The best way to view mainstream outlets is not as liberal ones, but as places populated by liberals, who are naturally going to veer in a liberal direction, sometimes consciously and sometimes unconsciously. Viewed this way, these publications aren't wittingly in the service of liberalism or progressivism, yet at the same time, elements of that orientation can’t help but act as a filter through which the journalistic operations are carried out.

In this sense, you could more accurately see conservative outlets as a desk within the larger mainstream media newsroom, like sports or entertainment, that exist to fill in the gaps and bring in eyes where there previously were blind spots. So of course these conservative outlets are going to pursue stories conservative readers will want to read.

But this also means comparing the Times with the Daily Caller will always generate a weird result. It’s possible they can’t even be compared — one is attempting a comprehensive reading of reality; the other is a conservative supplement, a safeguard in case something important about reality just doesn’t end up coming across via the larger channel.

We might compare the two and find that, on any given day, 3 out of 10 stories on the Times homepage are ones that will satisfy a conservative reader, whereas, at the Daily Caller, exactly 0 out of 10 stories will have the same effect for liberals.
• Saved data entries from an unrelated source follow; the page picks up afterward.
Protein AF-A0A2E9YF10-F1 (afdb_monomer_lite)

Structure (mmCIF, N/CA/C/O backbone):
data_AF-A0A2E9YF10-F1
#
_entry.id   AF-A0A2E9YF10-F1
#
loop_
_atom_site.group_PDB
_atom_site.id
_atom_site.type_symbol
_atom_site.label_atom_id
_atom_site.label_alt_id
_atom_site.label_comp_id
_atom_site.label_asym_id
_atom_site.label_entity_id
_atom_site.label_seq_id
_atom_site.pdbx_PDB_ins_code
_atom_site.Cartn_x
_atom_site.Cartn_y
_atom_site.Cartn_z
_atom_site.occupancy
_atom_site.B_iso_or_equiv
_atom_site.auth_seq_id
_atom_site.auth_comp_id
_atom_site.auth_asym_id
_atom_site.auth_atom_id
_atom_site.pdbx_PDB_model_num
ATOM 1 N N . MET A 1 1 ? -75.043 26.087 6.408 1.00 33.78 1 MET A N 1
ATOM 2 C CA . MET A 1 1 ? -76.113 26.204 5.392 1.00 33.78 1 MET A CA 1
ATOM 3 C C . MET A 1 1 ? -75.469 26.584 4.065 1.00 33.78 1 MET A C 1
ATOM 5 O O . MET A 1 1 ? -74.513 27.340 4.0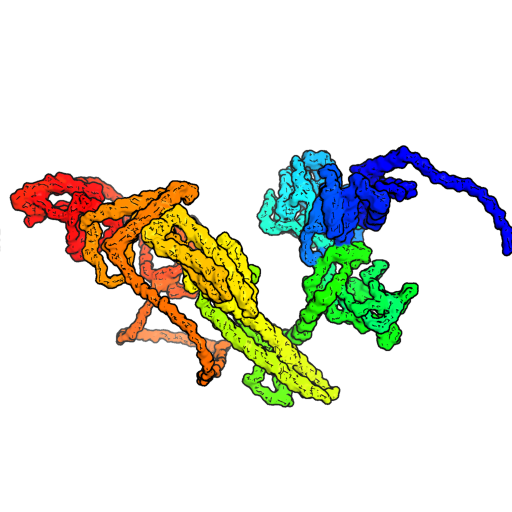78 1.00 33.78 1 MET A O 1
ATOM 9 N N . PHE A 1 2 ? -75.966 25.998 2.981 1.00 37.41 2 PHE A N 1
ATOM 10 C CA . PHE A 1 2 ? -75.585 26.122 1.566 1.00 37.41 2 PHE A CA 1
ATOM 11 C C . PHE A 1 2 ? -75.301 27.533 0.964 1.00 37.41 2 PHE A C 1
ATOM 13 O O . PHE A 1 2 ? -75.954 28.497 1.342 1.00 37.41 2 PHE A O 1
ATOM 20 N N . ILE A 1 3 ? -74.474 27.530 -0.106 1.00 39.19 3 ILE A N 1
ATOM 21 C CA . ILE A 1 3 ? -74.473 28.369 -1.347 1.00 39.19 3 ILE A CA 1
ATOM 22 C C . ILE A 1 3 ? -74.109 29.877 -1.272 1.00 39.19 3 ILE A C 1
ATOM 24 O O . ILE A 1 3 ? -74.899 30.685 -0.800 1.00 39.19 3 ILE A O 1
ATOM 28 N N . LEU A 1 4 ? -72.986 30.266 -1.907 1.00 33.84 4 LEU A N 1
ATOM 29 C CA . LEU A 1 4 ? -72.862 31.016 -3.195 1.00 33.84 4 LEU A CA 1
ATOM 30 C C . LEU A 1 4 ? -71.341 31.166 -3.507 1.00 33.84 4 LEU A C 1
ATOM 32 O O . LEU A 1 4 ? -70.606 31.550 -2.609 1.00 33.84 4 LEU A O 1
ATOM 36 N N . LEU A 1 5 ? -70.724 30.774 -4.635 1.00 41.94 5 LEU A N 1
ATOM 37 C CA . LEU A 1 5 ? -71.034 30.807 -6.083 1.00 41.94 5 LEU A CA 1
ATOM 38 C C . LEU A 1 5 ? -70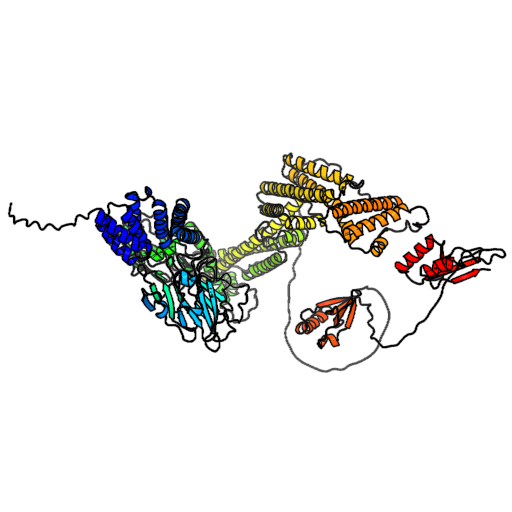.656 32.149 -6.754 1.00 41.94 5 LEU A C 1
ATOM 40 O O . LEU A 1 5 ? -71.479 33.057 -6.808 1.00 41.94 5 LEU A O 1
ATOM 44 N N . TRP A 1 6 ? -69.444 32.230 -7.331 1.00 31.45 6 TRP A N 1
ATOM 45 C CA . TRP A 1 6 ? -69.041 33.248 -8.323 1.00 31.45 6 TRP A CA 1
ATOM 46 C C . TRP A 1 6 ? -68.174 32.639 -9.448 1.00 31.45 6 TRP A C 1
ATOM 48 O O . TRP A 1 6 ? -67.089 32.127 -9.205 1.00 31.45 6 TRP A O 1
ATOM 58 N N . THR A 1 7 ? -68.722 32.689 -10.667 1.00 33.41 7 THR A N 1
ATOM 59 C CA . THR A 1 7 ? -68.110 32.606 -12.017 1.00 33.41 7 THR A CA 1
ATOM 60 C C . THR A 1 7 ? -66.677 32.076 -12.203 1.00 33.41 7 THR A C 1
ATOM 62 O O . THR A 1 7 ? -65.699 32.740 -11.866 1.00 33.41 7 THR A O 1
ATOM 65 N N . THR A 1 8 ? -66.554 30.978 -12.954 1.00 36.12 8 THR A N 1
ATOM 66 C CA . THR A 1 8 ? -65.306 30.539 -13.601 1.00 36.12 8 THR A CA 1
ATOM 67 C C . THR A 1 8 ? -64.965 31.389 -14.831 1.00 36.12 8 THR A C 1
ATOM 69 O O . THR A 1 8 ? -65.691 31.346 -15.825 1.00 36.12 8 THR A O 1
ATOM 72 N N . SER A 1 9 ? -63.817 32.067 -14.812 1.00 33.66 9 SER A N 1
ATOM 73 C CA . SER A 1 9 ? -63.152 32.570 -16.023 1.00 33.66 9 SER A CA 1
ATOM 74 C C . SER A 1 9 ? -62.029 31.607 -16.396 1.00 33.66 9 SER A C 1
ATOM 76 O O . SER A 1 9 ? -60.978 31.610 -15.759 1.00 33.66 9 SER A O 1
ATOM 78 N N . THR A 1 10 ? -62.240 30.761 -17.405 1.00 37.72 10 THR A N 1
ATOM 79 C CA . THR A 1 10 ? -61.229 29.799 -17.870 1.00 37.72 10 THR A CA 1
ATOM 80 C C . THR A 1 10 ? -60.118 30.510 -18.640 1.00 37.72 10 THR A C 1
ATOM 82 O O . THR A 1 10 ? -60.157 30.597 -19.869 1.00 37.72 10 THR A O 1
ATOM 85 N N . VAL A 1 11 ? -59.105 30.998 -17.924 1.00 36.19 11 VAL A N 1
ATOM 86 C CA . VAL A 1 11 ? -57.797 31.259 -18.529 1.00 36.19 11 VAL A CA 1
ATOM 87 C C . VAL A 1 11 ? -57.187 29.900 -18.848 1.00 36.19 11 VAL A C 1
ATOM 89 O O . VAL A 1 11 ? -56.708 29.200 -17.959 1.00 36.19 11 VAL A O 1
ATOM 92 N N . SER A 1 12 ? -57.235 29.509 -20.120 1.00 37.44 12 SER A N 1
ATOM 93 C CA . SER A 1 12 ? -56.389 28.427 -20.611 1.00 37.44 12 SER A CA 1
ATOM 94 C C . SER A 1 12 ? -54.945 28.908 -20.515 1.00 37.44 12 SER A C 1
ATOM 96 O O . SER A 1 12 ? -54.498 29.725 -21.319 1.00 37.44 12 SER A O 1
ATOM 98 N N . ALA A 1 13 ? -54.221 28.407 -19.514 1.00 35.00 13 ALA A N 1
ATOM 99 C CA . ALA A 1 13 ? -52.782 28.289 -19.637 1.00 35.00 13 ALA A CA 1
ATOM 100 C C . ALA A 1 13 ? -52.546 27.311 -20.791 1.00 35.00 13 ALA A C 1
ATOM 102 O O . ALA A 1 13 ? -52.796 26.113 -20.658 1.00 35.00 13 ALA A O 1
ATOM 103 N N . GLN A 1 14 ? -52.159 27.838 -21.951 1.00 34.19 14 GLN A N 1
ATOM 104 C CA . GLN A 1 14 ? -51.755 27.013 -23.077 1.00 34.19 14 GLN A CA 1
ATOM 105 C C . GLN A 1 14 ? -50.404 26.389 -22.730 1.00 34.19 14 GLN A C 1
ATOM 107 O O . GLN A 1 14 ? -49.355 26.966 -23.008 1.00 34.19 14 GLN A O 1
ATOM 112 N N . SER A 1 15 ? -50.439 25.197 -22.129 1.00 40.03 15 SER A N 1
ATOM 113 C CA . SER A 1 15 ? -49.371 24.225 -22.328 1.00 40.03 15 SER A CA 1
ATOM 114 C C . SER A 1 15 ? -49.206 24.083 -23.837 1.00 40.03 15 SER A C 1
ATOM 116 O O . SER A 1 15 ? -50.122 23.619 -24.519 1.00 40.03 15 SER A O 1
ATOM 118 N N . VAL A 1 16 ? -48.091 24.575 -24.372 1.00 47.06 16 VAL A N 1
ATOM 119 C CA . VAL A 1 16 ? -47.801 24.441 -25.798 1.00 47.06 16 VAL A CA 1
ATOM 120 C C . VAL A 1 16 ? -47.677 22.947 -26.065 1.00 47.06 16 VAL A C 1
ATOM 122 O O . VAL A 1 16 ? -46.739 22.324 -25.577 1.00 47.06 16 VAL A O 1
ATOM 125 N N . GLU A 1 17 ? -48.618 22.366 -26.808 1.00 52.06 17 GLU A N 1
ATOM 126 C CA . GLU A 1 17 ? -48.466 21.008 -27.325 1.00 52.06 17 GLU A CA 1
ATOM 127 C C . GLU A 1 17 ? -47.304 21.030 -28.321 1.00 52.06 17 GLU A C 1
ATOM 129 O O . GLU A 1 17 ? -47.442 21.456 -29.471 1.00 52.06 17 GLU A O 1
ATOM 134 N N . TRP A 1 18 ? -46.120 20.646 -27.848 1.00 61.25 18 TRP A N 1
ATOM 135 C CA . TRP A 1 18 ? -44.942 20.519 -28.690 1.00 61.25 18 TRP A CA 1
ATOM 136 C C . TRP A 1 18 ? -45.186 19.411 -29.710 1.00 61.25 18 TRP A C 1
ATOM 138 O O . TRP A 1 18 ? -45.503 18.278 -29.353 1.00 61.25 18 TRP A O 1
ATOM 148 N N . SER A 1 19 ? -45.008 19.719 -30.996 1.00 77.81 19 SER A N 1
ATOM 149 C CA . SER A 1 19 ? -45.003 18.664 -32.004 1.00 77.81 19 SER A CA 1
ATOM 150 C C . SER A 1 19 ? -43.757 17.790 -31.824 1.00 77.81 19 SER A C 1
ATOM 152 O O . SER A 1 19 ? -42.690 18.303 -31.480 1.00 77.81 19 SER A O 1
ATOM 154 N N . GLU A 1 20 ? -43.842 16.494 -32.141 1.00 81.62 20 GLU A N 1
ATOM 155 C CA . GLU A 1 20 ? -42.673 15.589 -32.160 1.00 81.62 20 GLU A CA 1
ATOM 156 C C . GLU A 1 20 ? -41.497 16.166 -32.967 1.00 81.62 20 GLU A C 1
ATOM 158 O O . GLU A 1 20 ? -40.333 15.941 -32.649 1.00 81.62 20 GLU A O 1
ATOM 163 N N . LYS A 1 21 ? -41.788 16.970 -33.998 1.00 82.50 21 LYS A N 1
ATOM 164 C CA . LYS A 1 21 ? -40.778 17.642 -34.821 1.00 82.50 21 LYS A CA 1
ATOM 165 C C . LYS A 1 21 ? -40.093 18.805 -34.095 1.00 82.50 21 LYS A C 1
ATOM 167 O O . LYS A 1 21 ? -38.905 19.036 -34.312 1.00 82.50 21 LYS A O 1
ATOM 172 N N . ASP A 1 22 ? -40.820 19.549 -33.265 1.00 82.44 22 ASP A N 1
ATOM 173 C CA . ASP A 1 22 ? -40.246 20.608 -32.431 1.00 82.44 22 ASP A CA 1
ATOM 174 C C . ASP A 1 22 ? -39.468 20.022 -31.248 1.00 82.44 22 ASP A C 1
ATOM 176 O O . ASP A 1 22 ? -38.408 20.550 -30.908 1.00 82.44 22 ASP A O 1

It is certainly true that when conservative reporting succeeds, it does so despite its own structural and individual failures. Conservative outlets tend to be animated by grievances — against the cultural power that the left wields, against Democratic politicians in or out of office, against what they perceive to be liberal media hegemony. This produces sensationalism and pettiness too intellectually shallow to qualify as journalism.

Yet some conservative reporters overcome these difficulties and produce worthwhile work. In these cases, when conservative reporting pursues stories other outlets see as uninteresting or unworthy of their time, it makes the news world as a whole better off.

It’s this kind of balance that Silicon Valley should adopt, not the false balance of one right-wing outlet for every mainstream one — a view that, interestingly, is itself a product of the conservative grievance machine. Social media plays too big a role in our lives to surrender newsfeed configuration to partisan talking points; Facebook’s algorithm has worldview-shaping ramifications, which means its underlying structure and ongoing management are of considerable importance. Conservative reporting will always be necessary, but it should remain supplementary to reporting that intends to be neither conservative nor liberal, just accurate.


Berny Belvedere is the editor-in-chief of Arc Digital. His work has appeared in the Washington Post, Weekly Standard, National Review Online, and elsewhere.